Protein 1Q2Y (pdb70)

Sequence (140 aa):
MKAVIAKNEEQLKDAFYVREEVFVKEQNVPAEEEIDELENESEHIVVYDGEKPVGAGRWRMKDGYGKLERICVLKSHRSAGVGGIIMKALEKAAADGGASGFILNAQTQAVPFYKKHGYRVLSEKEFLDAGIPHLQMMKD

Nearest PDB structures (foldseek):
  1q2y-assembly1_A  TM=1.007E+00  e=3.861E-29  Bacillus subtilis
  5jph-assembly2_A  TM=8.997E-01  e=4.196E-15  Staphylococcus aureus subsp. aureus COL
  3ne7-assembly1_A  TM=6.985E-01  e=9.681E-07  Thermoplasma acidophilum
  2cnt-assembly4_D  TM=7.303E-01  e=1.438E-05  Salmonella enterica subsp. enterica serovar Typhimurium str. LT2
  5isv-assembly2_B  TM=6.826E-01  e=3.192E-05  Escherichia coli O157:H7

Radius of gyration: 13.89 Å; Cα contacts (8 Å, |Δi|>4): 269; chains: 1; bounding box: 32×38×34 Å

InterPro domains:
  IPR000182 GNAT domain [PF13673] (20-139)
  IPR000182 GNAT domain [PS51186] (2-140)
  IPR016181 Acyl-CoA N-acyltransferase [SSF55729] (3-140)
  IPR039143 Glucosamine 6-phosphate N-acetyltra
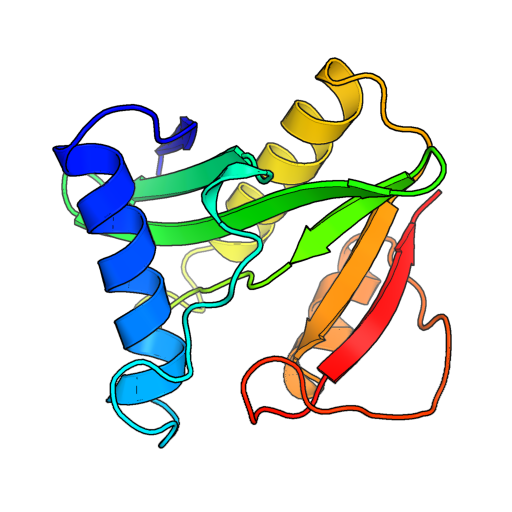nsferase-like [PTHR13355] (19-128)

Foldseek 3Di:
DAKDWDDDDVSVVLQVVQLCQVQPVVPPQPRPLSDDPCVVQWIKMFGDDVNHTFWIWIWHADPQAIETESTGGHPVCPPVPVVVVHVVVSVVVCVVVRHDWYKYWAQVVCVVVVVVVAKDFPDPDWDQDSNGTTTMIIHD

Solvent-accessible surface area: 7651 Å² total; per-residue (Å²): 116,133,25,42,66,6,150,75,111,103,42,56,117,36,6,49,117,1,10,58,33,5,4,32,110,36,44,142,10,90,76,127,108,8,80,39,165,53,22,157,122,14,47,12,4,0,0,31,68,70,168,107,22,0,0,5,5,3,21,36,80,95,126,41,68,0,20,0,7,12,15,0,31,16,116,86,33,157,122,36,46,1,17,24,45,0,2,139,17,0,33,145,12,0,55,117,43,58,21,76,15,21,27,0,13,1,36,41,125,23,12,93,78,8,119,160,60,44,3,185,55,90,52,165,153,84,68,119,37,6,48,24,55,3,20,48,0,40,50,156

B-factor: mean 26.96, std 13.17, range [8.78, 85.09]

CATH classification: 3.40.630.30

Organism: Bacillus subtilis (strain 168) (NCBI:txid224308)

Secondary structure (DSSP, 8-state):
-EEEEE-SHHHHHHHHHHHHIIIIIIS---TTTT--TTGGGSEEEEEEETTEEE
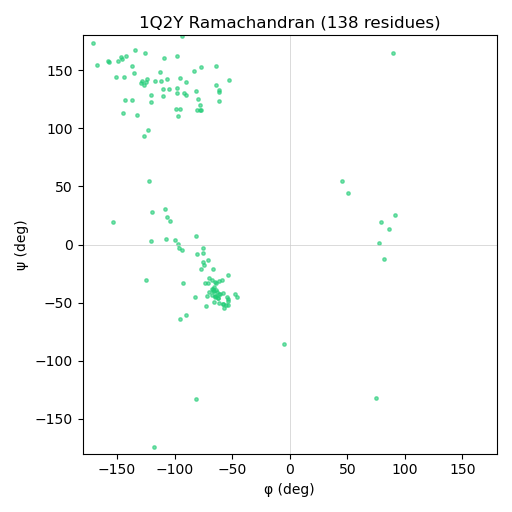EEEEEEEETTEEEEEEEE--GGGTTTTHHHHHHHHHHHHHHHTT--SEEEEEEGGGHHHHHHTT-EES-S--EESSSSEEEEEEE-

Structure (mmCIF, N/CA/C/O backbone):
data_1Q2Y
#
_entry.id   1Q2Y
#
_cell.length_a   35.266
_cell.length_b   59.283
_cell.length_c   71.556
_cell.angle_alpha   90.00
_cell.angle_beta   90.00
_cell.angle_gamma   90.00
#
_symmetry.space_group_name_H-M   'P 21 21 21'
#
loop_
_entity.id
_entity.type
_entity.pdbx_description
1 polymer 'similar to hypothetical proteins'
2 water water
#
loop_
_atom_site.group_PDB
_atom_site.id
_atom_site.type_symbol
_atom_site.label_atom_id
_atom_site.label_alt_id
_atom_site.label_comp_id
_atom_site.label_asym_id
_atom_site.label_entity_id
_atom_site.label_seq_id
_atom_site.pdbx_PDB_ins_code
_atom_site.Cartn_x
_atom_site.Cartn_y
_atom_site.Cartn_z
_atom_site.occupancy
_atom_site.B_iso_or_equiv
_atom_site.auth_seq_id
_atom_site.auth_comp_id
_atom_site.auth_asym_id
_atom_site.auth_atom_id
_atom_site.pdbx_PDB_model_num
ATOM 1 N N . MET A 1 1 ? 18.877 45.409 32.481 1.00 25.59 1 MET A N 1
ATOM 2 C CA . MET A 1 1 ? 19.592 44.644 31.414 1.00 27.48 1 MET A CA 1
ATOM 3 C C . MET A 1 1 ? 19.187 45.036 29.993 1.00 26.80 1 MET A C 1
ATOM 4 O O . MET A 1 1 ? 18.006 45.025 29.650 1.00 26.26 1 MET A O 1
ATOM 9 N N . LYS A 1 2 ? 20.179 45.370 29.167 1.00 22.80 2 LYS A N 1
ATOM 10 C CA . LYS A 1 2 ? 19.930 45.768 27.782 1.00 22.00 2 LYS A CA 1
ATOM 11 C C . LYS A 1 2 ? 20.943 45.127 26.813 1.00 20.28 2 LYS A C 1
ATOM 12 O O . LYS A 1 2 ? 22.156 45.274 26.987 1.00 18.68 2 LYS A O 1
ATOM 18 N N . ALA A 1 3 ? 20.437 44.413 25.805 1.00 21.89 3 ALA A N 1
ATOM 19 C CA . ALA A 1 3 ? 21.284 43.753 24.806 1.00 22.05 3 ALA A CA 1
ATOM 20 C C . ALA A 1 3 ? 21.534 44.695 23.629 1.00 21.41 3 ALA A C 1
ATOM 21 O O . ALA A 1 3 ? 20.631 45.402 23.184 1.00 22.11 3 ALA A O 1
ATOM 23 N N . VAL A 1 4 ? 22.757 44.689 23.112 1.00 18.27 4 VAL A N 1
ATOM 24 C CA . VAL A 1 4 ? 23.104 45.571 22.008 1.00 19.22 4 VAL A CA 1
ATOM 25 C C . VAL A 1 4 ? 24.065 44.921 21.016 1.00 17.69 4 VAL A 
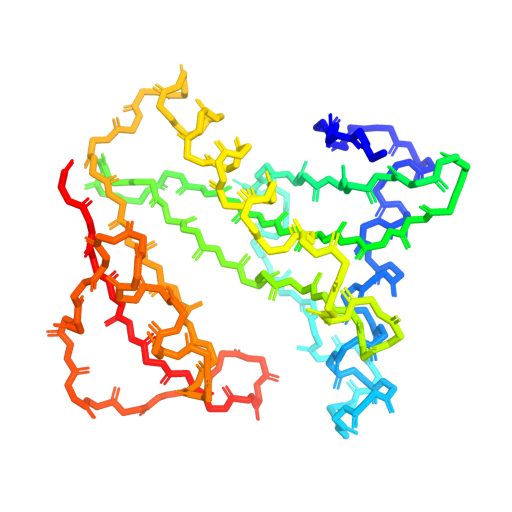C 1
ATOM 26 O O . VAL A 1 4 ? 24.942 44.153 21.410 1.00 16.21 4 VAL A O 1
ATOM 30 N N . ILE A 1 5 ? 23.897 45.220 19.729 1.00 17.66 5 ILE A N 1
ATOM 31 C CA . ILE A 1 5 ? 24.816 44.693 18.728 1.00 17.74 5 ILE A CA 1
ATOM 32 C C . ILE A 1 5 ? 26.032 45.615 18.799 1.00 17.72 5 ILE A C 1
ATOM 33 O O . ILE A 1 5 ? 25.932 46.806 18.515 1.00 17.34 5 ILE A O 1
ATOM 38 N N . ALA A 1 6 ? 27.169 45.059 19.202 1.00 17.31 6 ALA A N 1
ATOM 39 C CA . ALA A 1 6 ? 28.405 45.816 19.347 1.00 18.53 6 ALA A CA 1
ATOM 40 C C . ALA A 1 6 ? 29.059 46.101 18.002 1.00 19.76 6 ALA A C 1
ATOM 41 O O . ALA A 1 6 ? 29.487 45.179 17.300 1.00 19.44 6 ALA A O 1
ATOM 43 N N . LYS A 1 7 ? 29.141 47.384 17.657 1.00 17.67 7 LYS A N 1
ATOM 44 C CA . LYS A 1 7 ? 29.723 47.817 16.389 1.00 18.83 7 LYS A CA 1
ATOM 45 C C . LYS A 1 7 ? 30.850 48.834 16.532 1.00 16.55 7 LYS A C 1
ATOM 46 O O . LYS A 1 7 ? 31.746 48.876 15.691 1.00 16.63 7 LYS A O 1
****
• [TO DO] Every line above that has the string "subsp" needs to be copied.

• [YOUR SOLUTION]
  5jph-assembly2_A  TM=8.997E-01  e=4.196E-15  Staphylococcus aureus subsp. aureus COL
  2cnt-assembly4_D  TM=7.303E-01  e=1.438E-05  Salmonella enterica subsp. enterica serovar Typhimurium str. LT2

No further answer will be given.